Simon Willison Addresses AI Writing Accusations
- •Simon Willison refutes accusations of using generative AI models to write his personal blog content.
- •The perceived 'LLM smell' is actually a result of legacy Python code for em dash formatting.
- •The incident demonstrates the risks of misidentifying human-authored content as synthetic based on stylistic patterns.

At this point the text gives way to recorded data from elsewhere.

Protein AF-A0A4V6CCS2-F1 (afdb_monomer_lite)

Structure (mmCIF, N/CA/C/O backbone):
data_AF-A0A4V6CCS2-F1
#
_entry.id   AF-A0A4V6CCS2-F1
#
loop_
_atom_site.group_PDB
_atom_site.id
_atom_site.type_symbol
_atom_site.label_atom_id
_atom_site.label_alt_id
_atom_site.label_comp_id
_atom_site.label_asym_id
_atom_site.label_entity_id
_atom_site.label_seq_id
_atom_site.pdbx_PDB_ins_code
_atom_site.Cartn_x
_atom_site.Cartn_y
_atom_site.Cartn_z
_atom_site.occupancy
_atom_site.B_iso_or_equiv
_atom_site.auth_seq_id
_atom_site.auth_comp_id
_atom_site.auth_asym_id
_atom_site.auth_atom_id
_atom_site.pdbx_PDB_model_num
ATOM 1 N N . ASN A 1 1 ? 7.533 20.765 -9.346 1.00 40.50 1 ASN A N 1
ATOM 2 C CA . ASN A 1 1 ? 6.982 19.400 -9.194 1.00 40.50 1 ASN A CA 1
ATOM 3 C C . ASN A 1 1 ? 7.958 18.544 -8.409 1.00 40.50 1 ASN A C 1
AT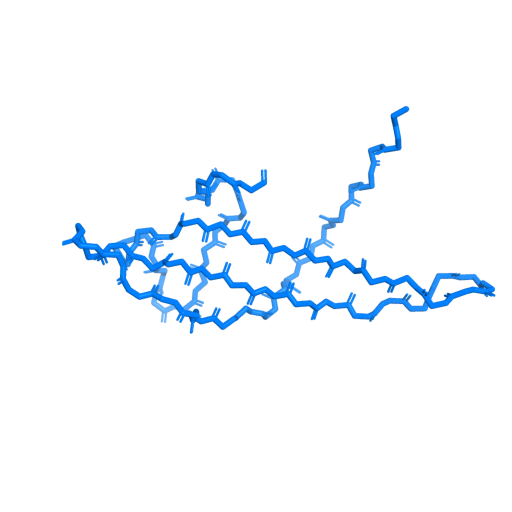OM 5 O O . ASN A 1 1 ? 8.920 18.057 -8.990 1.00 40.50 1 ASN A O 1
ATOM 9 N N . ALA A 1 2 ? 7.765 18.420 -7.095 1.00 43.91 2 ALA A N 1
ATOM 10 C CA . ALA A 1 2 ? 8.545 17.489 -6.285 1.00 43.91 2 ALA A CA 1
ATOM 11 C C . ALA A 1 2 ? 8.105 16.059 -6.633 1.00 43.91 2 ALA A C 1
ATOM 13 O O . ALA A 1 2 ? 6.942 15.707 -6.452 1.00 43.91 2 ALA A O 1
ATOM 14 N N . ARG A 1 3 ? 9.011 15.256 -7.198 1.00 53.34 3 ARG A N 1
ATOM 15 C CA . ARG A 1 3 ? 8.820 13.809 -7.330 1.00 53.34 3 ARG A CA 1
ATOM 16 C C . ARG A 1 3 ? 9.410 13.169 -6.083 1.00 53.34 3 ARG A C 1
ATOM 18 O O . ARG A 1 3 ? 10.609 12.911 -6.033 1.00 53.34 3 ARG A O 1
ATOM 25 N N . ASN A 1 4 ? 8.574 12.960 -5.076 1.00 59.88 4 ASN A N 1
ATOM 26 C CA . ASN A 1 4 ? 8.968 12.212 -3.892 1.00 59.88 4 ASN A CA 1
ATOM 27 C C . ASN A 1 4 ? 8.870 10.723 -4.230 1.00 59.88 4 ASN A C 1
ATOM 29 O O . ASN A 1 4 ? 7.804 10.120 -4.154 1.00 59.88 4 ASN A O 1
ATOM 33 N N . THR A 1 5 ? 9.984 10.145 -4.677 1.00 62.56 5 THR A N 1
ATOM 34 C CA . THR A 1 5 ? 10.076 8.705 -4.921 1.00 62.56 5 THR A CA 1
ATOM 35 C C . THR A 1 5 ? 10.219 7.992 -3.581 1.00 62.56 5 THR A C 1
ATOM 37 O O . THR A 1 5 ? 11.294 7.991 -2.984 1.00 62.56 5 THR A O 1
ATOM 40 N N . PHE A 1 6 ? 9.137 7.381 -3.103 1.00 69.94 6 PHE A N 1
ATOM 41 C CA . PHE A 1 6 ? 9.163 6.490 -1.947 1.00 69.94 6 PHE A CA 1
ATOM 42 C C . PHE A 1 6 ? 9.278 5.037 -2.420 1.00 69.94 6 PHE A C 1
ATOM 44 O O . PHE A 1 6 ? 8.460 4.566 -3.206 1.00 69.94 6 PHE A O 1
ATOM 51 N N . SER A 1 7 ? 10.294 4.324 -1.932 1.00 72.88 7 SER A N 1
ATOM 52 C CA . SER A 1 7 ? 10.478 2.892 -2.172 1.00 72.88 7 SER A CA 1
ATOM 53 C C . SER A 1 7 ? 10.428 2.157 -0.839 1.00 72.88 7 SER A C 1
ATOM 55 O O . SER A 1 7 ? 11.267 2.382 0.032 1.00 72.88 7 SER A O 1
ATOM 57 N N . GLY A 1 8 ? 9.439 1.283 -0.674 1.00 81.31 8 GLY A N 1
ATOM 58 C CA . GLY A 1 8 ? 9.260 0.478 0.528 1.00 81.31 8 GLY A CA 1
ATOM 59 C C . GLY A 1 8 ? 7.844 -0.071 0.641 1.00 81.31 8 GLY A C 1
ATOM 60 O O . GLY A 1 8 ? 6.988 0.196 -0.199 1.00 81.31 8 GLY A O 1
ATOM 61 N N . THR A 1 9 ? 7.595 -0.833 1.701 1.00 83.19 9 THR A N 1
ATOM 62 C CA . THR A 1 9 ? 6.263 -1.365 1.998 1.00 83.19 9 THR A CA 1
ATOM 63 C C . THR A 1 9 ? 5.467 -0.349 2.815 1.00 83.19 9 THR A C 1
ATOM 65 O O . THR A 1 9 ? 5.961 0.194 3.813 1.00 83.19 9 THR A O 1
ATOM 68 N N . LEU A 1 10 ? 4.233 -0.091 2.387 1.00 85.50 10 LEU A N 1
ATOM 69 C CA . LEU A 1 10 ? 3.255 0.725 3.097 1.00 85.50 10 LEU A CA 1
ATOM 70 C C . LEU A 1 10 ? 2.081 -0.165 3.500 1.00 85.50 10 LEU A C 1
ATOM 72 O O . LEU A 1 10 ? 1.493 -0.833 2.653 1.00 85.50 10 LEU A O 1
ATOM 76 N N . THR A 1 11 ? 1.742 -0.168 4.785 1.00 8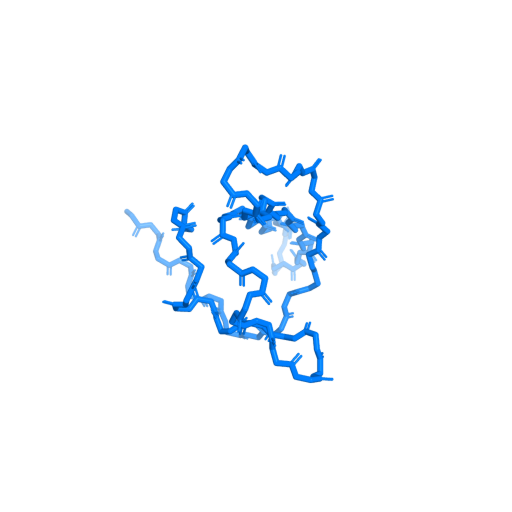8.94 11 THR A N 1
ATOM 77 C CA . THR A 1 11 ? 0.510 -0.801 5.255 1.00 88.94 11 THR A CA 1
ATOM 78 C C . THR A 1 11 ? -0.667 0.097 4.896 1.00 88.94 11 THR A C 1
ATOM 80 O O . THR A 1 11 ? -0.643 1.293 5.183 1.00 88.94 11 THR A O 1
ATOM 83 N N . VAL A 1 12 ? -1.689 -0.486 4.279 1.00 90.62 12 VAL A N 1
ATOM 84 C CA . VAL A 1 12 ? -2.919 0.198 3.870 1.00 90.62 12 VAL A CA 1
ATOM 85 C C . VAL A 1 12 ? -4.125 -0.515 4.473 1.00 90.62 12 VAL A C 1
ATOM 87 O O . VAL A 1 12 ? -4.053 -1.699 4.810 1.00 90.62 12 VAL A O 1
ATOM 90 N N . THR A 1 13 ? -5.239 0.193 4.591 1.00 92.50 13 THR A N 1
ATOM 91 C CA . THR A 1 13 ? -6.534 -0.350 5.004 1.00 92.50 13 THR A CA 1
ATOM 92 C C . THR A 1 13 ? -7.552 -0.169 3.892 1.00 92.50 13 THR A C 1
ATOM 94 O O . THR A 1 13 ? -7.514 0.826 3.175 1.00 92.50 13 THR A O 1
ATOM 97 N N . VAL A 1 14 ? -8.481 -1.114 3.768 1.00 92.94 14 VAL A N 1
ATOM 98 C CA . VAL A 1 14 ? -9.636 -0.973 2.875 1.00 92.94 14 VAL A CA 1
ATOM 99 C C . VAL A 1 14 ? -10.613 0.002 3.523 1.00 92.94 14 VAL A C 1
ATOM 101 O O . VAL A 1 14 ? -11.100 -0.278 4.618 1.00 92.94 14 VAL A O 1
ATOM 104 N N . ASP A 1 15 ? -10.894 1.130 2.880 1.00 94.62 15 ASP A N 1
ATOM 105 C CA . ASP A 1 15 ? -11.922 2.071 3.341 1.00 94.62 15 ASP A CA 1
ATOM 106 C C . ASP A 1 15 ? -13.286 1.765 2.710 1.00 94.62 15 ASP A C 1
ATOM 108 O O . ASP A 1 15 ? -14.317 1.941 3.360 1.00 94.62 15 ASP A O 1
ATOM 112 N N . GLN A 1 16 ? -13.301 1.258 1.471 1.00 93.69 16 GLN A N 1
ATOM 113 C CA . GLN A 1 16 ? -14.534 0.937 0.759 1.00 93.69 16 GLN A CA 1
ATOM 114 C C . GLN A 1 16 ? -14.390 -0.266 -0.183 1.00 93.69 16 GLN A C 1
ATOM 116 O O . GLN A 1 16 ? -13.384 -0.449 -0.865 1.00 93.69 16 GLN A O 1
ATOM 121 N N . VAL A 1 17 ? -15.461 -1.059 -0.288 1.00 95.00 17 VAL A N 1
ATOM 122 C CA . VAL A 1 17 ? -15.653 -2.027 -1.378 1.00 95.00 17 VAL A CA 1
ATOM 123 C C . VAL A 1 17 ? -16.505 -1.374 -2.465 1.00 95.00 17 VAL 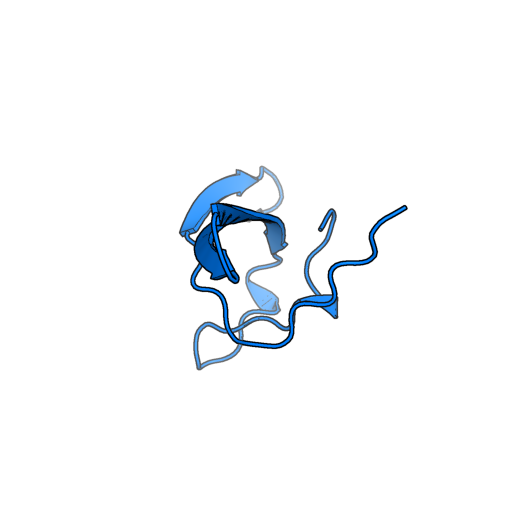A C 1
ATOM 125 O O . VAL A 1 17 ? -17.625 -0.926 -2.211 1.00 95.00 17 VAL A O 1
ATOM 128 N N . LEU A 1 18 ? -15.964 -1.290 -3.674 1.00 93.50 18 LEU A N 1
ATOM 129 C CA . LEU A 1 18 ? -16.630 -0.718 -4.838 1.00 93.50 18 LEU A CA 1
ATOM 130 C C . LEU A 1 18 ? -17.683 -1.685 -5.397 1.00 93.50 18 LEU A C 1
ATOM 132 O O . LEU A 1 18 ? -17.614 -2.897 -5.203 1.00 93.50 18 LEU A O 1
ATOM 136 N N . VAL A 1 19 ? -18.649 -1.152 -6.150 1.00 93.06 19 VAL A N 1
ATOM 137 C CA . VAL A 1 19 ? -19.776 -1.921 -6.724 1.00 93.06 19 VAL A CA 1
ATOM 138 C C . VAL A 1 19 ? -19.307 -3.061 -7.638 1.00 93.06 19 VAL A C 1
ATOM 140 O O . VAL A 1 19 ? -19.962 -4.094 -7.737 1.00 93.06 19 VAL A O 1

Simon Willison, a well-known technologist and co-creator of the Django web framework, has addressed recurring accusations that he uses Large Language Models (LLMs) to write his blog content. The critique often centers on what is colloquially known as "LLM smell"—a set of stylistic tics, formatting choices, or structural patterns that readers frequently associate with AI-generated text. In Willison’s case, the primary "offense" is his frequent and precise use of em dashes, a punctuation mark often utilized by AI models to create complex, multi-clause sentences.
The reality, however, is far more mundane and predates the modern AI era. Willison revealed that his use of em dashes is the result of a specific Python code snippet he implemented in 2015. This script automatically scans his blog posts and replaces standard hyphens surrounded by spaces with a formal em dash. This automation was part of a migration to GitHub nearly a decade ago, long before ChatGPT or similar models became household names. This highlights a significant challenge in the current digital landscape: the tendency to retroactively label human habits as AI-generated artifacts.
This incident serves as a critical case study in the difficulty of AI detection based purely on stylistic "vibes." As users become more attuned to AI patterns, they risk misidentifying genuine human creativity and personal automation as synthetic output. Willison’s situation suggests that while AI models are trained on human data, humans also employ tools and scripts that mimic the structured consistency of machines. Ultimately, the presence of a specific punctuation mark or formatting style is a poor proxy for determining the origin of a piece of writing.